Erm. Excuse me religious person, I’m upset about a very horrific and upsetting thing. And people at work are being horrible nosy gossips. Telling me to let God in seems really condescending. For all you know I’ve let God in and got the joy, joy, joy down in my heart. (By the way, not that it’s anyone’s business but just so we’re all clear and my mailbox isn’t filled with Jesus Saves spam, God’s had an open invitation for years. But apparently He’s too busy to pay a visit what with the disease, wars and famine and everything. I understand. Work’s been crazy for me, too. Seems like we only get together for weddings and funerals.)Or maybe I don't. But that's not the point. I'm upset and reaching out for compassion and understanding, a sympathetic kindred ear. This is not the time to try a little in home conversion.

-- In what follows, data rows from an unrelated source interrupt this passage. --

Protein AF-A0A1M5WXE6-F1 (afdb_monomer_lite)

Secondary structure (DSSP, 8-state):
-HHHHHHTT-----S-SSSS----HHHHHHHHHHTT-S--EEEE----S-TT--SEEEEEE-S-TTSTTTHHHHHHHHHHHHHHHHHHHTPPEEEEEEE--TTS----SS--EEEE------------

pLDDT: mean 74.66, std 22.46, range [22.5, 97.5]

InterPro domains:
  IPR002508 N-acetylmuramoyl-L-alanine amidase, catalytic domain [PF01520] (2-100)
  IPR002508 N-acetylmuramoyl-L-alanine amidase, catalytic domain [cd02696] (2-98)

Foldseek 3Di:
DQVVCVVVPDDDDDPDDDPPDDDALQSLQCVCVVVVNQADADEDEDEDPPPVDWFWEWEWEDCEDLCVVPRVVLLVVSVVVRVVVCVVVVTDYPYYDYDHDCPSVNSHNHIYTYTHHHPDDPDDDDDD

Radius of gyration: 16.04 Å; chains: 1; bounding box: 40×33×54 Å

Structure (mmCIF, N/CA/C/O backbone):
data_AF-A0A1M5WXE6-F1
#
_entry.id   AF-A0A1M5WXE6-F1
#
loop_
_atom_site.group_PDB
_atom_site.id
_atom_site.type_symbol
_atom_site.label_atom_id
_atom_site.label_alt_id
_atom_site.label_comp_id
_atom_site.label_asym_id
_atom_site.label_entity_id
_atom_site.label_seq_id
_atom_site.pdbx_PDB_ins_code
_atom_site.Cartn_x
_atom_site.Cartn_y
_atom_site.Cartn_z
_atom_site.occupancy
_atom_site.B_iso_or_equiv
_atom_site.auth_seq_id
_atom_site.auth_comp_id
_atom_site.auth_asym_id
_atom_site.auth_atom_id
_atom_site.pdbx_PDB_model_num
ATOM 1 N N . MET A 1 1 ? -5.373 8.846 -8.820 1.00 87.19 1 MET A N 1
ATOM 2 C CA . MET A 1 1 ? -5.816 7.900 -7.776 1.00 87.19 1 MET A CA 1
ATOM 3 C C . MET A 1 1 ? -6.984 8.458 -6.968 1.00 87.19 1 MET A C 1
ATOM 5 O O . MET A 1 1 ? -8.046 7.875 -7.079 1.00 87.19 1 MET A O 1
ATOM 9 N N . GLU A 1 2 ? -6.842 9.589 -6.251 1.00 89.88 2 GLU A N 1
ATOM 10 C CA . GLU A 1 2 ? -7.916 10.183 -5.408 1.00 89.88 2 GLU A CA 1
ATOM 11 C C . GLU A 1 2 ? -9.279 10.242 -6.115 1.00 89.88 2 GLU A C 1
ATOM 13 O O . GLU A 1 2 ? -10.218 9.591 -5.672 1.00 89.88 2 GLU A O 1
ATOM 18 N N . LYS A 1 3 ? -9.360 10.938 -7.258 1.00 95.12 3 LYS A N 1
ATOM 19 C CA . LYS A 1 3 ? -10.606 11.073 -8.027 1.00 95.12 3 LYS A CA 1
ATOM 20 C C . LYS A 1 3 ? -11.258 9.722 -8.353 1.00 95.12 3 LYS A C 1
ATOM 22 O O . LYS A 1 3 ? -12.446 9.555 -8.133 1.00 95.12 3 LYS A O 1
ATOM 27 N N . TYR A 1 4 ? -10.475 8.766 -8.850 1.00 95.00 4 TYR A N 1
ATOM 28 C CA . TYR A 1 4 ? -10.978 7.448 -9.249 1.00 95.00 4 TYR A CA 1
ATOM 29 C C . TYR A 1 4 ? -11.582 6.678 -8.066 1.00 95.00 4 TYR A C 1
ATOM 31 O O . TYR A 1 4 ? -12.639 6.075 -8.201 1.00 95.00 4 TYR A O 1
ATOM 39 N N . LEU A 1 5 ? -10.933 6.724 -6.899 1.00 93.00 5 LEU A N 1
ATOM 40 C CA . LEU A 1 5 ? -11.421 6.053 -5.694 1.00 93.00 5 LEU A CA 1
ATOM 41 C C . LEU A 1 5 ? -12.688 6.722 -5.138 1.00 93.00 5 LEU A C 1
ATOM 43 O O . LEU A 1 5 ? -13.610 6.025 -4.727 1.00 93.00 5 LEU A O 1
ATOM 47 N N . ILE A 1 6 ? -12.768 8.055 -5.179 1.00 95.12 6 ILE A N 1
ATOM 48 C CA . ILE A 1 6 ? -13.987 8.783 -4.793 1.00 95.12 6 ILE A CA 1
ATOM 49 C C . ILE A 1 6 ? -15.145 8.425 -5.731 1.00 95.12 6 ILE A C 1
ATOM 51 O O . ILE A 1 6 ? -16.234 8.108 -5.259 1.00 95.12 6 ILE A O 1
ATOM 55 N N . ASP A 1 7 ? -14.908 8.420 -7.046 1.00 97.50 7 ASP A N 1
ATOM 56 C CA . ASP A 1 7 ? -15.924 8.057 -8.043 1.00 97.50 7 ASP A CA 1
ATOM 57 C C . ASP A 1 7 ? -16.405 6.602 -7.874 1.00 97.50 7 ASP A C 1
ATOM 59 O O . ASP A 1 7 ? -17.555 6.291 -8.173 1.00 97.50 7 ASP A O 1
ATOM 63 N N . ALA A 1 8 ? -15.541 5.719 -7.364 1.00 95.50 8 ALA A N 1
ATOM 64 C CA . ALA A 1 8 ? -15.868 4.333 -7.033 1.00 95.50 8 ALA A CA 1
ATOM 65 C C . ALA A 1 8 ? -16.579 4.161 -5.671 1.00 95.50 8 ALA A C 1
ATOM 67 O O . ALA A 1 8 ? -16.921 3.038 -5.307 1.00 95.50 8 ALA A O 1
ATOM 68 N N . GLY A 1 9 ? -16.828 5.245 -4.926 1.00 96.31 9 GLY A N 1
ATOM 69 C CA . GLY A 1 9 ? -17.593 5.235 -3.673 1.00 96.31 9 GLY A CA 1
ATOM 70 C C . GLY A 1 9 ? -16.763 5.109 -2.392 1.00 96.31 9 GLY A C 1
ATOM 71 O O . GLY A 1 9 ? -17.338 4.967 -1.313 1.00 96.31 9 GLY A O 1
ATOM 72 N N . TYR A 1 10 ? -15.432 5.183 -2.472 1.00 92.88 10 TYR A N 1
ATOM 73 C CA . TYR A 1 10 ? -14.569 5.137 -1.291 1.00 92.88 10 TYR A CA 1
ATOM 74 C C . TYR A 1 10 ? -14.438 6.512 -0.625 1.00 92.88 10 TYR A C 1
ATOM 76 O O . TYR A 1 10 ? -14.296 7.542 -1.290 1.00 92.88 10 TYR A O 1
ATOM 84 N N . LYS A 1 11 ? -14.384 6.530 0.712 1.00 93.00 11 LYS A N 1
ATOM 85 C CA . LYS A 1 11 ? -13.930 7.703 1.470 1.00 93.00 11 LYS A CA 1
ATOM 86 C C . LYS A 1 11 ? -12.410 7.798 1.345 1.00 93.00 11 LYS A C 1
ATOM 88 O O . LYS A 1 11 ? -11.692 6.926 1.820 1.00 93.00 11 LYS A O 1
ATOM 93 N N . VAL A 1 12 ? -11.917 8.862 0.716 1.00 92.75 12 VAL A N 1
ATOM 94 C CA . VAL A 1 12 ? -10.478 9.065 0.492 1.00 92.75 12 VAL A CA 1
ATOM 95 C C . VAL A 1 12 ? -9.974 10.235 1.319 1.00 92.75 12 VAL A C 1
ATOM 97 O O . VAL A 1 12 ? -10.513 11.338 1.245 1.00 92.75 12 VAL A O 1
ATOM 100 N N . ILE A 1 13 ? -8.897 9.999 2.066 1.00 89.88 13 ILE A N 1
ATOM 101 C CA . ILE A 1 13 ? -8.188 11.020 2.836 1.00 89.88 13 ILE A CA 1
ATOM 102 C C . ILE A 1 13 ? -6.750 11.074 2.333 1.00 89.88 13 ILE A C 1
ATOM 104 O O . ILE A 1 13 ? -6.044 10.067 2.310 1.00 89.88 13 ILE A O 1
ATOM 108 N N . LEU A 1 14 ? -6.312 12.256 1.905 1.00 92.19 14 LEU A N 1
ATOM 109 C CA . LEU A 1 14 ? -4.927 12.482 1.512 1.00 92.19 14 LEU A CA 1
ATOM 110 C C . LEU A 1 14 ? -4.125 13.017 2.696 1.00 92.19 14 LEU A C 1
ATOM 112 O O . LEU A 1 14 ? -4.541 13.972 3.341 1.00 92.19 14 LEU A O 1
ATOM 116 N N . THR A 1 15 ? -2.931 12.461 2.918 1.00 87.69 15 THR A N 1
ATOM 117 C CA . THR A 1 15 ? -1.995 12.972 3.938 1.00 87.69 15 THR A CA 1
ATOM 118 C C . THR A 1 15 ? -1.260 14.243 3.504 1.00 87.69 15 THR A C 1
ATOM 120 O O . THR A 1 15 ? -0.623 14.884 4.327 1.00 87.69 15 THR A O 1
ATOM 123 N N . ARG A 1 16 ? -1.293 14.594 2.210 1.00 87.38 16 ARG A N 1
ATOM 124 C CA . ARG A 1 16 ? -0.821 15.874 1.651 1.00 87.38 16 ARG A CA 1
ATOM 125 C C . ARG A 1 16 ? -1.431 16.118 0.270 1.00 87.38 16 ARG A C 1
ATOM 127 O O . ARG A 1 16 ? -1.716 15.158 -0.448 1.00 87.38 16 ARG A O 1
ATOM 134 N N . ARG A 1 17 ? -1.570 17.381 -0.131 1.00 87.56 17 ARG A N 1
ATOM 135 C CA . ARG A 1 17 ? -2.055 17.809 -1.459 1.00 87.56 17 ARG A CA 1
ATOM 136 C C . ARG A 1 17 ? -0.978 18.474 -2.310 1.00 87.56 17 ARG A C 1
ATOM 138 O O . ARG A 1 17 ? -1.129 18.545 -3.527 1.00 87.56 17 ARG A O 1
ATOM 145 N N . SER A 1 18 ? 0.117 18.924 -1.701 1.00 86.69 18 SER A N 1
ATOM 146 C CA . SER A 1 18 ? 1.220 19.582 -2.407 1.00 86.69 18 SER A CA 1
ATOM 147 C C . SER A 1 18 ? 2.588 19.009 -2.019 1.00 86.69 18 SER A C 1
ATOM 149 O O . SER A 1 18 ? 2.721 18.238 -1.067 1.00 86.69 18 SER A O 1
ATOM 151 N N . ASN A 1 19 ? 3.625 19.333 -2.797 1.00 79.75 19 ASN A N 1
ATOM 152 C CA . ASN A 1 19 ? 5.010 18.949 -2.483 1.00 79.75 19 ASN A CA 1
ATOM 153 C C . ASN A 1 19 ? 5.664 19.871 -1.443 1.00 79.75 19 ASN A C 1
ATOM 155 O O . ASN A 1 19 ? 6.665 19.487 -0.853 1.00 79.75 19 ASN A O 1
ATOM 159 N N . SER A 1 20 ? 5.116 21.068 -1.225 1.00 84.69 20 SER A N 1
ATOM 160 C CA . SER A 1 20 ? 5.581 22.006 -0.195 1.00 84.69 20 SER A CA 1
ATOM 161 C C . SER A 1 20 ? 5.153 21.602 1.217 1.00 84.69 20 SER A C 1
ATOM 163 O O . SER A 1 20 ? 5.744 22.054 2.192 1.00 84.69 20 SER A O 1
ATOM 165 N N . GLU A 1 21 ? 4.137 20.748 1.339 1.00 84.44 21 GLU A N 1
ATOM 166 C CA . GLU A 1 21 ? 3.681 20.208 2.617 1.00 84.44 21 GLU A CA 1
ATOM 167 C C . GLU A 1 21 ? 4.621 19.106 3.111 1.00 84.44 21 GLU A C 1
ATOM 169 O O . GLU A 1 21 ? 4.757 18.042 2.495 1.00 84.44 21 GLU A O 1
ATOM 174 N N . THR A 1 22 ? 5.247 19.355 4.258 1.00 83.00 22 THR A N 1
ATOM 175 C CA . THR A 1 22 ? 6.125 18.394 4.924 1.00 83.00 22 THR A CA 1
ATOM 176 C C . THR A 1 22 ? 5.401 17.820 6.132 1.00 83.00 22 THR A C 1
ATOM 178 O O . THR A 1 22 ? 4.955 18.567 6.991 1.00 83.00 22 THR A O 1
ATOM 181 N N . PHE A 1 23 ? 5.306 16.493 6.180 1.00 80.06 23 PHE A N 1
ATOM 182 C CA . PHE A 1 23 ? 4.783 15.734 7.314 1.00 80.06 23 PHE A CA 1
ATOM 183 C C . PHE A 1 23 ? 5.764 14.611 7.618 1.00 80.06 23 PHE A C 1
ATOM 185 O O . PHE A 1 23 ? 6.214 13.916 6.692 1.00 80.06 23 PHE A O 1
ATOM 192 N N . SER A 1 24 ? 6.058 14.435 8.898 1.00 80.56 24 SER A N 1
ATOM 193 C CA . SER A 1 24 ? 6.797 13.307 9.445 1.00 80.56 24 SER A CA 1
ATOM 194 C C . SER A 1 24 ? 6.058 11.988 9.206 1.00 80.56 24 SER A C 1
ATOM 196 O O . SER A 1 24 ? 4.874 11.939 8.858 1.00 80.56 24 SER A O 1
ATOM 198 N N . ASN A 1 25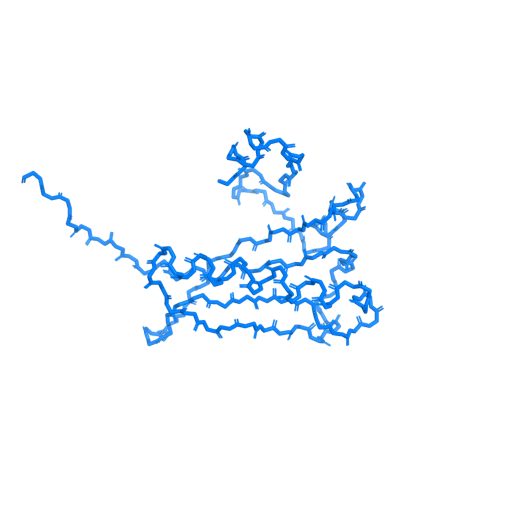 ? 6.767 10.877 9.392 1.00 77.56 25 ASN A N 1
ATOM 199 C CA . ASN A 1 25 ? 6.159 9.559 9.243 1.00 77.56 25 ASN A CA 1
ATOM 200 C C . ASN A 1 25 ? 5.103 9.263 10.324 1.00 77.56 25 ASN A C 1
ATOM 202 O O . ASN A 1 25 ? 4.189 8.486 10.033 1.00 77.56 25 ASN A O 1
ATOM 206 N N . ILE A 1 26 ? 5.242 9.879 11.508 1.00 78.25 26 ILE A N 1
ATOM 207 C CA . ILE A 1 26 ? 4.310 9.792 12.641 1.00 78.25 26 ILE A CA 1
ATOM 208 C C . ILE A 1 26 ? 3.031 10.568 12.325 1.00 78.25 26 ILE A C 1
ATOM 210 O O . ILE A 1 26 ? 1.963 9.978 12.335 1.00 78.25 26 ILE A O 1
ATOM 214 N N . GLU A 1 27 ? 3.122 11.830 11.898 1.00 81.88 27 GLU A N 1
ATOM 215 C CA . GLU A 1 27 ? 1.920 12.623 11.571 1.00 81.88 27 GLU A CA 1
ATOM 216 C C . GLU A 1 27 ? 1.086 11.955 10.463 1.00 81.88 27 GLU A C 1
ATOM 218 O O . GLU A 1 27 ? -0.140 11.907 10.512 1.00 81.88 27 GLU A O 1
ATOM 223 N N . ARG A 1 28 ? 1.745 11.355 9.461 1.00 82.06 28 ARG A N 1
ATOM 224 C CA . ARG A 1 28 ? 1.050 10.589 8.408 1.00 82.06 28 ARG A CA 1
ATOM 225 C C . ARG A 1 28 ? 0.343 9.348 8.941 1.00 82.06 28 ARG A C 1
ATOM 227 O O . ARG A 1 28 ? -0.641 8.918 8.346 1.00 82.06 28 ARG A O 1
ATOM 234 N N . ALA A 1 29 ? 0.900 8.728 9.973 1.00 77.94 29 ALA A N 1
ATOM 235 C CA . ALA A 1 29 ? 0.319 7.563 10.615 1.00 77.94 29 ALA A CA 1
ATOM 236 C C . ALA A 1 29 ? -0.890 7.923 11.464 1.00 77.94 29 ALA A C 1
ATOM 238 O O . ALA A 1 29 ? -1.921 7.262 11.369 1.00 77.94 29 ALA A O 1
ATOM 239 N N . GLU A 1 30 ? -0.764 8.997 12.238 1.00 80.56 30 GLU A N 1
ATOM 240 C CA . GLU A 1 30 ? -1.826 9.533 13.079 1.00 80.56 30 GLU A CA 1
ATOM 241 C C . GLU A 1 30 ? -3.047 9.891 12.237 1.00 80.56 30 GLU A C 1
ATOM 243 O O . GLU A 1 30 ? -4.135 9.449 12.576 1.00 80.56 30 GLU A O 1
ATOM 248 N N . ILE A 1 31 ? -2.875 10.515 11.063 1.00 84.12 31 ILE A N 1
ATOM 249 C CA . ILE A 1 31 ? -3.996 10.772 10.140 1.00 84.12 31 ILE A CA 1
ATOM 250 C C . ILE A 1 31 ? -4.769 9.485 9.803 1.00 84.12 31 ILE A C 1
ATOM 252 O O . ILE A 1 31 ? -5.997 9.505 9.755 1.00 84.12 31 ILE A O 1
ATOM 256 N N . GLY A 1 32 ? -4.074 8.373 9.549 1.00 80.69 32 GLY A N 1
ATOM 257 C CA . GLY A 1 32 ? -4.716 7.087 9.263 1.00 80.69 32 GLY A CA 1
ATOM 258 C C . GLY A 1 32 ? -5.449 6.525 10.481 1.00 80.69 32 GLY A C 1
ATOM 259 O O . GLY A 1 32 ? -6.607 6.129 10.373 1.00 80.69 32 GLY A O 1
ATOM 260 N N . ASN A 1 33 ? -4.784 6.544 11.636 1.00 80.56 33 ASN A N 1
ATOM 261 C CA . ASN A 1 33 ? -5.321 6.029 12.893 1.00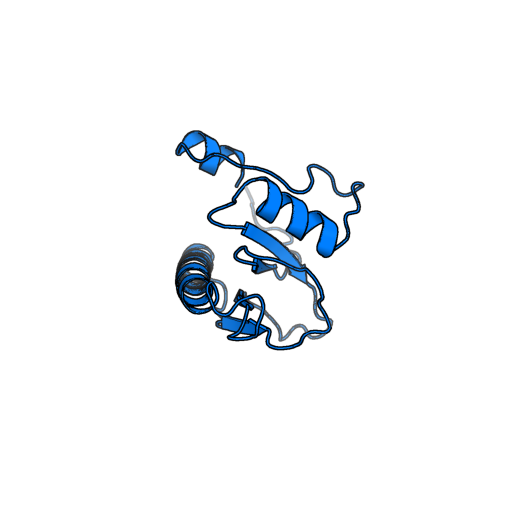 80.56 33 ASN A CA 1
ATOM 262 C C . ASN A 1 33 ? -6.538 6.840 13.382 1.00 80.56 33 ASN A C 1
ATOM 264 O O . ASN A 1 33 ? -7.539 6.255 13.765 1.00 80.56 33 ASN A O 1
ATOM 268 N N . GLU A 1 34 ? -6.478 8.174 13.345 1.00 85.56 34 GLU A N 1
ATOM 269 C CA . GLU A 1 34 ? -7.552 9.082 13.788 1.00 85.56 34 GLU A CA 1
ATOM 270 C C . GLU A 1 34 ? -8.801 9.028 12.903 1.00 85.56 34 GLU A C 1
ATOM 272 O O . GLU A 1 34 ? -9.875 9.465 13.312 1.00 85.56 34 GLU A O 1
ATOM 277 N N . ASN A 1 35 ? -8.660 8.530 11.674 1.00 84.44 35 ASN A N 1
ATOM 278 C CA . ASN A 1 35 ? -9.762 8.383 10.731 1.00 84.44 35 ASN A CA 1
ATOM 279 C C . ASN A 1 35 ? -10.242 6.935 10.588 1.00 84.44 35 ASN A C 1
ATOM 281 O O . ASN A 1 35 ? -11.033 6.679 9.676 1.00 84.44 35 ASN A O 1
ATOM 285 N N . ASP A 1 36 ? -9.759 6.028 11.448 1.00 81.88 36 ASP A N 1
ATOM 286 C CA . ASP A 1 36 ? -10.060 4.593 11.425 1.00 81.88 36 ASP A CA 1
ATOM 287 C C . ASP A 1 36 ? -9.912 4.004 10.011 1.00 81.88 36 ASP A C 1
ATOM 289 O O . ASP A 1 36 ? -10.797 3.329 9.491 1.00 81.88 36 ASP A O 1
ATOM 293 N N . ALA A 1 37 ? -8.814 4.348 9.330 1.00 83.50 37 ALA A N 1
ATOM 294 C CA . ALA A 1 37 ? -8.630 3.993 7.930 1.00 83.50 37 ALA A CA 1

But unfortunately, religion is no longer personal. Not just for evangelists anymore. It’s perfectly okay, apparently, to force religion, usually Christian, on anyone, anytime, anywhere.

That’s the problem, right there. There are no taboo subjects of conversation, no more polite society…it’s those swutting talk shows and scandal rags, tell all biographies...sharing intimate details with complete strangers and the entire world is normal. I'm all for full disclosure within the confines of close friendships and serious dating relationships. That's what sets close friendships and serious dating relationships apart from casual acquaintances and dates. When trust is earned and formed, a close bond forms, and discussion about these topics is confidential information shared in a trusting, caring relationship where judgments and generalizations don't exist. Knowing the full story in the taboo topic area with people I do not know well, or at all, is way too much information. And it confuses me. I get uncomfortable when the topics usually reserved for people in my inner circle are revealed by someone barely in the outer perimeter. This isn't a person I know well, this isn't a person I want to know THAT well. Yet I'm assaulted with details about their sex/religious/political/financial life. Suddenly I know more about them than I want to know. There's a woman at work who told me, proudly, what her mortgage payment is. I have no idea why she told me this information. I had no idea how to respond to her. That's nice? That's insane? Wow, you really do earn a lot more money than I do? This is not a close friend. This is not someone I know well. This is someone I sometimes sit next to at staff meetings and pass in the ladies room. I have no idea what my best friend's mortgage payment is, (I don't care) and yet I know this almost complete stranger's mortgage payment figure. (I don't care about hers, either, but I now know.) Why would she entrust me with this information? Sure, I'm trustworthy, but she doesn't know that. She knows very little about me. For all she knows I could use that information against her. Start the rumor mill churning with accusations about her salary and how much money she must earn to afford that mortgage payment. I won't, but I could. There's no trust to betray because no trust has been established.

Kids today. Hmph.

And that’s how I knew I am now old. And crotchety.